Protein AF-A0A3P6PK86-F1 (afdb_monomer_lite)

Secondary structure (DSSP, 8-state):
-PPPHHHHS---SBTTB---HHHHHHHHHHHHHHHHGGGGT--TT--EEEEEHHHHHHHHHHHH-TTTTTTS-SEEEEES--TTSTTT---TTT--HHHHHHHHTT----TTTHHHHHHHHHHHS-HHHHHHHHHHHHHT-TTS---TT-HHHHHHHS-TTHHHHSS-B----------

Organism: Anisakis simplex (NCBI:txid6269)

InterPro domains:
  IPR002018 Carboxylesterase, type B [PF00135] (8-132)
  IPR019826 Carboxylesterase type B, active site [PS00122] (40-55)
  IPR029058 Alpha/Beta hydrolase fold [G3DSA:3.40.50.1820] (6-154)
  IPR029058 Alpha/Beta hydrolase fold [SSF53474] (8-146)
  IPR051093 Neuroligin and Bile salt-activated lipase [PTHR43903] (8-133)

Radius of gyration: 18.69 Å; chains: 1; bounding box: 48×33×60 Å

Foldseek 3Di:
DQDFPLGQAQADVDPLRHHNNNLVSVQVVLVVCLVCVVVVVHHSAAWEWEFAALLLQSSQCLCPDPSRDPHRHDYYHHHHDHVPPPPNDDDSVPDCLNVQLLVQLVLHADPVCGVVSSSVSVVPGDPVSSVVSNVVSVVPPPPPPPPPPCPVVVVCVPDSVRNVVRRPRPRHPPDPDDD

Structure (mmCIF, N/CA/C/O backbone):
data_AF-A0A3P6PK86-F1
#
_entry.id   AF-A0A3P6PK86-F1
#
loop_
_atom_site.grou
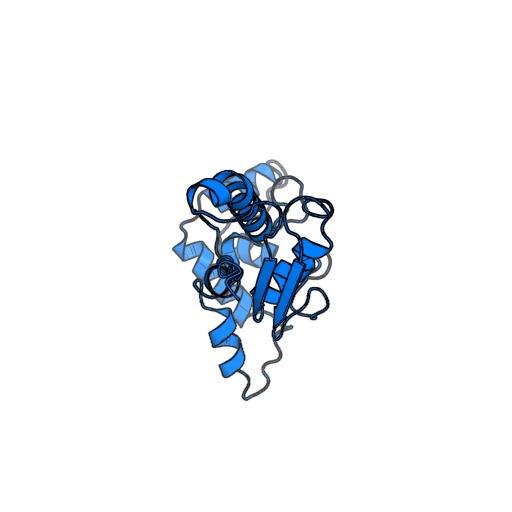p_PDB
_atom_site.id
_atom_site.type_symbol
_atom_site.label_atom_id
_atom_site.label_alt_id
_atom_site.label_comp_id
_atom_site.label_asym_id
_atom_site.label_entity_id
_atom_site.label_seq_id
_atom_site.pdbx_PDB_ins_code
_atom_site.Cartn_x
_atom_site.Cartn_y
_atom_site.Cartn_z
_atom_site.occupancy
_atom_site.B_iso_or_equiv
_atom_site.auth_seq_id
_atom_site.auth_comp_id
_atom_site.auth_asym_id
_atom_site.auth_atom_id
_atom_site.pdbx_PDB_model_num
ATOM 1 N N . MET A 1 1 ? -11.714 -4.425 -6.469 1.00 31.80 1 MET A N 1
ATOM 2 C CA . MET A 1 1 ? -10.636 -5.429 -6.592 1.00 31.80 1 MET A CA 1
ATOM 3 C C . MET A 1 1 ? -9.438 -4.866 -5.845 1.00 31.80 1 MET A C 1
ATOM 5 O O . MET A 1 1 ? -9.023 -3.776 -6.207 1.00 31.80 1 MET A O 1
ATOM 9 N N . ILE A 1 2 ? -8.986 -5.521 -4.771 1.00 38.69 2 ILE A N 1
ATOM 10 C CA . ILE A 1 2 ? -7.820 -5.087 -3.979 1.00 38.69 2 ILE A CA 1
ATOM 11 C C . ILE A 1 2 ? -6.560 -5.549 -4.718 1.00 38.69 2 ILE A C 1
ATOM 13 O O . ILE A 1 2 ? -6.493 -6.702 -5.147 1.00 38.69 2 ILE A O 1
ATOM 17 N N . LYS A 1 3 ? -5.594 -4.654 -4.921 1.00 50.31 3 LYS A N 1
ATOM 18 C CA . LYS A 1 3 ? -4.349 -4.938 -5.643 1.00 50.31 3 LYS A CA 1
ATOM 19 C C . LYS A 1 3 ? -3.356 -5.681 -4.743 1.00 50.31 3 LYS A C 1
ATOM 21 O O . LYS A 1 3 ? -3.172 -5.333 -3.581 1.00 50.31 3 LYS A O 1
ATOM 26 N N . SER A 1 4 ? -2.706 -6.705 -5.298 1.00 50.00 4 SER A N 1
ATOM 27 C CA . SER A 1 4 ? -1.701 -7.544 -4.622 1.00 50.00 4 SER A CA 1
ATOM 28 C C . SER A 1 4 ? -0.397 -6.788 -4.335 1.00 50.00 4 SER A C 1
ATOM 30 O O . SER A 1 4 ? -0.153 -5.755 -4.950 1.00 50.00 4 SER A O 1
ATOM 32 N N . HIS A 1 5 ? 0.487 -7.320 -3.476 1.00 52.94 5 HIS A N 1
ATOM 33 C CA . HIS A 1 5 ? 1.792 -6.713 -3.140 1.00 52.94 5 HIS A CA 1
ATOM 34 C C . HIS A 1 5 ? 2.570 -6.235 -4.385 1.00 52.94 5 HIS A C 1
ATOM 36 O O . HIS A 1 5 ? 2.975 -5.080 -4.498 1.00 52.94 5 HIS A O 1
ATOM 42 N N . ASN A 1 6 ? 2.663 -7.092 -5.398 1.00 59.12 6 ASN A N 1
ATOM 43 C CA . ASN A 1 6 ? 3.407 -6.800 -6.620 1.00 59.12 6 ASN A CA 1
ATOM 44 C C . ASN A 1 6 ? 2.768 -5.677 -7.460 1.00 59.12 6 ASN A C 1
ATOM 46 O O . ASN A 1 6 ? 3.464 -4.842 -8.033 1.00 59.12 6 ASN A O 1
ATOM 50 N N . THR A 1 7 ? 1.436 -5.620 -7.543 1.00 66.81 7 THR A N 1
ATOM 51 C CA . THR A 1 7 ? 0.717 -4.613 -8.358 1.00 66.81 7 THR A CA 1
ATOM 52 C C . THR A 1 7 ? 0.401 -3.330 -7.587 1.00 66.81 7 THR A C 1
ATOM 54 O O . THR A 1 7 ? 0.211 -2.267 -8.180 1.00 66.81 7 THR A O 1
ATOM 57 N N . GLY A 1 8 ? 0.344 -3.421 -6.262 1.00 77.56 8 GLY A N 1
ATOM 58 C CA . GLY A 1 8 ? -0.101 -2.373 -5.357 1.00 77.56 8 GLY A CA 1
ATOM 59 C C . GLY A 1 8 ? 0.996 -1.389 -4.969 1.00 77.56 8 GLY A C 1
ATOM 60 O O . GLY A 1 8 ? 0.677 -0.267 -4.589 1.00 77.56 8 GLY A O 1
ATOM 61 N N . PHE A 1 9 ? 2.272 -1.759 -5.084 1.00 83.25 9 PHE A N 1
ATOM 62 C CA . PHE A 1 9 ? 3.383 -0.930 -4.597 1.00 83.25 9 PHE A CA 1
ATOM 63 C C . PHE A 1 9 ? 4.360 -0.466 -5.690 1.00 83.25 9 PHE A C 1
:::::
TASK TO CARRY OUT. Look above for the line holding "ATOM 36 O O". Print it and every line after it, exactly, through the line holding "ATOM 59 C C".

SOLUTION FOR THIS PROBLEM.
ATOM 36 O O . HIS A 1 5 ? 2.975 -5.080 -4.498 1.00 52.94 5 HIS A O 1
ATOM 42 N N . ASN A 1 6 ? 2.663 -7.092 -5.398 1.00 59.12 6 ASN A N 1
ATOM 43 C CA . ASN A 1 6 ? 3.407 -6.800 -6.620 1.00 59.12 6 ASN A CA 1
ATOM 44 C C . ASN A 1 6 ? 2.768 -5.677 -7.460 1.00 59.12 6 ASN A C 1
ATOM 46 O O . ASN A 1 6 ? 3.464 -4.842 -8.033 1.00 59.12 6 ASN A O 1
ATOM 50 N N . THR A 1 7 ? 1.436 -5.620 -7.543 1.00 66.81 7 THR A N 1
ATOM 51 C CA . THR A 1 7 ? 0.717 -4.613 -8.358 1.00 66.81 7 THR A CA 1
ATOM 52 C C . THR A 1 7 ? 0.401 -3.330 -7.587 1.00 66.81 7 THR A C 1
ATOM 54 O O . THR A 1 7 ? 0.211 -2.267 -8.180 1.00 66.81 7 THR A O 1
ATOM 57 N N . GLY A 1 8 ? 0.344 -3.421 -6.262 1.00 77.56 8 GLY A N 1
ATOM 58 C CA . GLY A 1 8 ? -0.101 -2.373 -5.357 1.00 77.56 8 GLY A CA 1
ATOM 59 C C . GLY A 1 8 ? 0.996 -1.389 -4.969 1.00 77.56 8 GLY A C 1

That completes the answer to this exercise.